▶ _What you have to do_
Please take the records that follow and repeat exactly the lines starting with the line with "ATOM 136 O O" and going on through the line with "ATOM 164 C CA".

▶ _Supplied information_
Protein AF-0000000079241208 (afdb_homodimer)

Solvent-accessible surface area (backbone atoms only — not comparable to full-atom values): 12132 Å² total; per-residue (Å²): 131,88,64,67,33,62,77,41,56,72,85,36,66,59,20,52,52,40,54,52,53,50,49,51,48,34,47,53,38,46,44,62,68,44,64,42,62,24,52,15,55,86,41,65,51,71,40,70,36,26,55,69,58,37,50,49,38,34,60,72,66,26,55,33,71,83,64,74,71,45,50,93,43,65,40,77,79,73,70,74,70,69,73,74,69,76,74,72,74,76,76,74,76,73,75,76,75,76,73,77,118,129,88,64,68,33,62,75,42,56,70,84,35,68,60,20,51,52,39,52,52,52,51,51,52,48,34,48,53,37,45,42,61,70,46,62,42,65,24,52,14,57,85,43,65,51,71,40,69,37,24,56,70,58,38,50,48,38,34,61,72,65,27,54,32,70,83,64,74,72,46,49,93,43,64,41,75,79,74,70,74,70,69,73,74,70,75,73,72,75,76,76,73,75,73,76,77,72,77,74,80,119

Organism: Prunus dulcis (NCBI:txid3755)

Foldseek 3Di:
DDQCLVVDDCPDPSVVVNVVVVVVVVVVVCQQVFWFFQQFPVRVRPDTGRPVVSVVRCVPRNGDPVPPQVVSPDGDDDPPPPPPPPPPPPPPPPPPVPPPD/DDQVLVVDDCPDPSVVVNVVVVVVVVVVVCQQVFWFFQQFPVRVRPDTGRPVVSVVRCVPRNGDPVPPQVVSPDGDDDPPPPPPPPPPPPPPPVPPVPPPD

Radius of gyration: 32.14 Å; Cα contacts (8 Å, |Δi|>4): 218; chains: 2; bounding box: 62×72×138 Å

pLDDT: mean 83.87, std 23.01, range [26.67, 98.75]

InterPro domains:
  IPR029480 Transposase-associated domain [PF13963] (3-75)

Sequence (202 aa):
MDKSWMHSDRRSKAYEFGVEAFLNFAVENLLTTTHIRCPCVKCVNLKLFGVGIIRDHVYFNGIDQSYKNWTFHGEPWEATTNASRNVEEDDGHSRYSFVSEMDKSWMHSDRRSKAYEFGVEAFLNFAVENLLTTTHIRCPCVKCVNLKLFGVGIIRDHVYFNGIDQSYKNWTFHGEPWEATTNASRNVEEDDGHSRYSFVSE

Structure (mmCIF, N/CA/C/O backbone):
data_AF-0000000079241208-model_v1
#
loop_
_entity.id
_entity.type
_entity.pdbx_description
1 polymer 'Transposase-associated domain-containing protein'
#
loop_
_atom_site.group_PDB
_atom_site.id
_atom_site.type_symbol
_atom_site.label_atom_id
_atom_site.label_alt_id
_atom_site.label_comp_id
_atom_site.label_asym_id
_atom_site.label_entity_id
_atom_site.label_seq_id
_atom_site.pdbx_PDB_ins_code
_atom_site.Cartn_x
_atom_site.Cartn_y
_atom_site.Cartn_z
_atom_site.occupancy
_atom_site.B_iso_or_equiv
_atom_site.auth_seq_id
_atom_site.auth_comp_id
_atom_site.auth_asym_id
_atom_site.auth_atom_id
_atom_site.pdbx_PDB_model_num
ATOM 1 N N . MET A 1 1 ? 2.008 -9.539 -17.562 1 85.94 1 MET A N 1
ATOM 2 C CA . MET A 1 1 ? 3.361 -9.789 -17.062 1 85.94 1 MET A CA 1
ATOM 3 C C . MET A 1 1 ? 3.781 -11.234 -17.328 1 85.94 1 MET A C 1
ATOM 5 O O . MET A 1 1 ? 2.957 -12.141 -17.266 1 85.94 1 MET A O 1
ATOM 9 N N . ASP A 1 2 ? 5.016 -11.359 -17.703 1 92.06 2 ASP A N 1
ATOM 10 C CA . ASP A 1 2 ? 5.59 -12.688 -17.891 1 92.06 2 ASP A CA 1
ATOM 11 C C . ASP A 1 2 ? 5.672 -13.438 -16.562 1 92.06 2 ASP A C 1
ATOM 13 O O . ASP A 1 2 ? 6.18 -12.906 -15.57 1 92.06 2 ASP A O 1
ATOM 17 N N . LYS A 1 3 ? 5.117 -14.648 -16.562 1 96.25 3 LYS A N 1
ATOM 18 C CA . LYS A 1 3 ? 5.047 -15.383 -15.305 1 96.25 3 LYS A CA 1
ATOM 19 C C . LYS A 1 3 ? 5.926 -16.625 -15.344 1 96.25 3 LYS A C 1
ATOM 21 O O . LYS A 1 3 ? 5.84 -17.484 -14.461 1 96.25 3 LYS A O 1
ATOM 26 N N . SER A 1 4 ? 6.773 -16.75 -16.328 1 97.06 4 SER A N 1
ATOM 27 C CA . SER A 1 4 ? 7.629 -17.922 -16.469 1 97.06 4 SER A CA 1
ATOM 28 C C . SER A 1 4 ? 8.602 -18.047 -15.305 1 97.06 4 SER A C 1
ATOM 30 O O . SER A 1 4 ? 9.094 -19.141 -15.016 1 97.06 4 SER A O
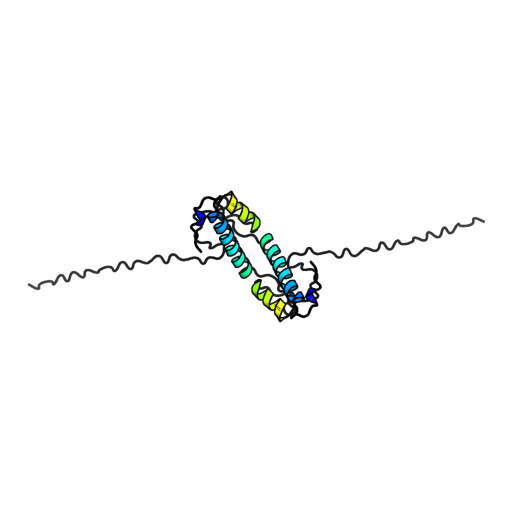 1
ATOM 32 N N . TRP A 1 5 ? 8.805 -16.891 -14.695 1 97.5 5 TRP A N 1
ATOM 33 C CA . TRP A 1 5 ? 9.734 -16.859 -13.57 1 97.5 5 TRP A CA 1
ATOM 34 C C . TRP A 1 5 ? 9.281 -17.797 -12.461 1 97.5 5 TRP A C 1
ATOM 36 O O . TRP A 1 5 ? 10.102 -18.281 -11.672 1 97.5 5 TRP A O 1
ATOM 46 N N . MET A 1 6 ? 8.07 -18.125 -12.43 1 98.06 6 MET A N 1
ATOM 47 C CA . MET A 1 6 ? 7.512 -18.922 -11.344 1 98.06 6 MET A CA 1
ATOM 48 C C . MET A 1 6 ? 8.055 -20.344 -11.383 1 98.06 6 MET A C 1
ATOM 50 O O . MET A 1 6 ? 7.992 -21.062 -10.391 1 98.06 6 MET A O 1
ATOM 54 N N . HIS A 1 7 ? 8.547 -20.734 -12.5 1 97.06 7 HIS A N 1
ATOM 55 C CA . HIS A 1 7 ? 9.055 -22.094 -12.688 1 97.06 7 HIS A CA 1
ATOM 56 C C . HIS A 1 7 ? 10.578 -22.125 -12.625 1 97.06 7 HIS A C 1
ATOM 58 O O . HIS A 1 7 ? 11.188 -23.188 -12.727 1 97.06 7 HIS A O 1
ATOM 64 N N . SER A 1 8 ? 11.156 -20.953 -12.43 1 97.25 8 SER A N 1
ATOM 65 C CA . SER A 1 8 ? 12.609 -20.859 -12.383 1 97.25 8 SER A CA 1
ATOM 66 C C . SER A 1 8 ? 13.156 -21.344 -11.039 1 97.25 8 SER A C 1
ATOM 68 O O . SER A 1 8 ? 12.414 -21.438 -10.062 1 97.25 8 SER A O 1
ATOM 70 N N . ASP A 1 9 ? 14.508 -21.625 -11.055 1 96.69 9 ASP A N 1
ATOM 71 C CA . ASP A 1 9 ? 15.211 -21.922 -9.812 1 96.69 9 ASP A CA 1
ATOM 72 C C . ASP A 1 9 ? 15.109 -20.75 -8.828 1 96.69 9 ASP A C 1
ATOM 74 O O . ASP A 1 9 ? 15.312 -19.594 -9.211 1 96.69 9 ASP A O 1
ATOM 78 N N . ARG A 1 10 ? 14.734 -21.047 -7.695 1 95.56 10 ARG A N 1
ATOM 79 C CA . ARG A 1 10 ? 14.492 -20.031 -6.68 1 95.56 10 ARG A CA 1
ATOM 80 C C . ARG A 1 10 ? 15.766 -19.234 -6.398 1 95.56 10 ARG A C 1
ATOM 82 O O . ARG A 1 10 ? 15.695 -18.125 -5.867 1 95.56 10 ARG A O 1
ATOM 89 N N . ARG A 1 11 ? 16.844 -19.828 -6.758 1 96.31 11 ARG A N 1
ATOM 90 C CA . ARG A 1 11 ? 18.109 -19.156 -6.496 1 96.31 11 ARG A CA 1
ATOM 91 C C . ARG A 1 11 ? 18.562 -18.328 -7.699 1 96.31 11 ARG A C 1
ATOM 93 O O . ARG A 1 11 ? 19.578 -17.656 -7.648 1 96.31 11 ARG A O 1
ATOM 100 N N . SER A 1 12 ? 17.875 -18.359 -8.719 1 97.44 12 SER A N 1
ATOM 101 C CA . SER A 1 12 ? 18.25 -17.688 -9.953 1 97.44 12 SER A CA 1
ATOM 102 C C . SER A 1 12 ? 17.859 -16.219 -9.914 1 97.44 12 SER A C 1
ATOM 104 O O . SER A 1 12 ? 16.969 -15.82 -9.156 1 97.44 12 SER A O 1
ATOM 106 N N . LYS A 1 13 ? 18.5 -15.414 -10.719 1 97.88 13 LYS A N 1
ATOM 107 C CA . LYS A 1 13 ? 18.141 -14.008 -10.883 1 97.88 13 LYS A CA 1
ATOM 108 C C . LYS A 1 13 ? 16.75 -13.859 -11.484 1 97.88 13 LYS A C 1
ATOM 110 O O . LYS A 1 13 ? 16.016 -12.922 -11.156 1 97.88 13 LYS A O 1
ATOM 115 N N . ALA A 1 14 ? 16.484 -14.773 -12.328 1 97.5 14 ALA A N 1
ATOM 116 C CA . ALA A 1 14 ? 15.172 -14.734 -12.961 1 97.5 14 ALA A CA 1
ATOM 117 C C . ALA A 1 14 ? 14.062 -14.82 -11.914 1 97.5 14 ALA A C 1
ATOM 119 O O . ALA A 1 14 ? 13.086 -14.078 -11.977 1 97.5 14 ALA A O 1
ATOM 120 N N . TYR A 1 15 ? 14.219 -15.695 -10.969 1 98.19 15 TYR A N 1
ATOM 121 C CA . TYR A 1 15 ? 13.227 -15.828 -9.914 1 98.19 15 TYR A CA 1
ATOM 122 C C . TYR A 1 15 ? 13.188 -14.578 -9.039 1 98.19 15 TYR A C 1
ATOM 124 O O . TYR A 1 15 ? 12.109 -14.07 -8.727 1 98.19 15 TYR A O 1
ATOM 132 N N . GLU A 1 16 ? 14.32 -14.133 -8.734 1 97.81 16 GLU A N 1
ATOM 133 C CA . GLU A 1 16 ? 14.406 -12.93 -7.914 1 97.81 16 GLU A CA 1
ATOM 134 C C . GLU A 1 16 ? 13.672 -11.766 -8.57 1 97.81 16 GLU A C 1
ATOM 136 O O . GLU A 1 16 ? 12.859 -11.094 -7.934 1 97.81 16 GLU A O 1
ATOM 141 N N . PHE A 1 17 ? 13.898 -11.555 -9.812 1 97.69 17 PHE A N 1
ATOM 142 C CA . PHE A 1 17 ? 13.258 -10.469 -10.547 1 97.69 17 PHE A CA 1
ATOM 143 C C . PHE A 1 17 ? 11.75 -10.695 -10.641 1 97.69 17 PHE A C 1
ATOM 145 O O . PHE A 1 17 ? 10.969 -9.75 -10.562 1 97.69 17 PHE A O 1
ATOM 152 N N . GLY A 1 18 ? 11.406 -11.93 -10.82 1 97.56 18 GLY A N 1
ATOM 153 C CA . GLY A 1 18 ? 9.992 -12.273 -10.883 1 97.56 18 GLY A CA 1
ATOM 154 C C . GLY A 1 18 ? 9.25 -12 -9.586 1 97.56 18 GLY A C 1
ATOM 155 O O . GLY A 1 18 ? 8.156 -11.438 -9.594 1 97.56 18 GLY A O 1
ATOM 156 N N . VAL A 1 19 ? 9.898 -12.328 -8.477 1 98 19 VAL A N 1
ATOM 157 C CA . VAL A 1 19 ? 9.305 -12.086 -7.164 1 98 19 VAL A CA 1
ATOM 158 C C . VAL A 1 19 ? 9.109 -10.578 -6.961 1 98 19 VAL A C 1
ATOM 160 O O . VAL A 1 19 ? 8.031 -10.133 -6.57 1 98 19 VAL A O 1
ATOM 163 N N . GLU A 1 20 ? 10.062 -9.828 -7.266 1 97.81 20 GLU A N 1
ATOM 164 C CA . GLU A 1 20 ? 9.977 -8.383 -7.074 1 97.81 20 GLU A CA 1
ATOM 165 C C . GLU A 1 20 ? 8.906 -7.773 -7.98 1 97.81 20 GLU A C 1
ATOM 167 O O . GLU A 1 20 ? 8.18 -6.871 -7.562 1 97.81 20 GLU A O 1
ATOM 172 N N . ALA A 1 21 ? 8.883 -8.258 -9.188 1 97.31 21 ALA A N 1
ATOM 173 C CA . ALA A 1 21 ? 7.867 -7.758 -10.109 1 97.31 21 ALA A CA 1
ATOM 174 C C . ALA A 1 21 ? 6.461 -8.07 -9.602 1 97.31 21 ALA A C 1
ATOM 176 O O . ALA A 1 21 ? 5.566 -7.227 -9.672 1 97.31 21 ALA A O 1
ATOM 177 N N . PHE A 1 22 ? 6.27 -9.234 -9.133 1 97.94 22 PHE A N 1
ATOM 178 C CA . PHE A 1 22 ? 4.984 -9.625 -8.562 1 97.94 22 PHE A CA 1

▶ _Solved problem_
ATOM 136 O O . GLU A 1 16 ? 12.859 -11.094 -7.934 1 97.81 16 GLU A O 1
ATOM 141 N N . PHE A 1 17 ? 13.898 -11.555 -9.812 1 97.69 17 PHE A N 1
ATOM 142 C CA . PHE A 1 17 ? 13.258 -10.469 -10.547 1 97.69 17 PHE A CA 1
ATOM 143 C C . PHE A 1 17 ? 11.75 -10.695 -10.641 1 97.69 17 PHE A C 1
ATOM 145 O O . PHE A 1 17 ? 10.969 -9.75 -10.562 1 97.69 17 PHE A O 1
ATOM 152 N N . GLY A 1 18 ? 11.406 -11.93 -10.82 1 97.56 18 GLY A N 1
ATOM 153 C CA . GLY A 1 18 ? 9.992 -12.273 -10.883 1 97.56 18 GLY A CA 1
ATOM 154 C C . GLY A 1 18 ? 9.25 -12 -9.586 1 97.56 18 GLY A C 1
ATOM 155 O O . GLY A 1 18 ? 8.156 -11.438 -9.594 1 97.56 18 GLY A O 1
ATOM 156 N N . VAL A 1 19 ? 9.898 -12.328 -8.477 1 98 19 VAL A N 1
ATOM 157 C CA . VAL A 1 19 ? 9.305 -12.086 -7.164 1 98 19 VAL A CA 1
ATOM 158 C C . VAL A 1 19 ? 9.109 -10.578 -6.961 1 98 19 VAL A C 1
ATOM 160 O O . VAL A 1 19 ? 8.031 -10.133 -6.57 1 98 19 VAL A O 1
ATOM 163 N N . GLU A 1 20 ? 10.062 -9.828 -7.266 1 97.81 20 GLU A N 1
ATOM 164 C CA . GLU A 1 20 ? 9.977 -8.383 -7.074 1 97.81 20 GLU A CA 1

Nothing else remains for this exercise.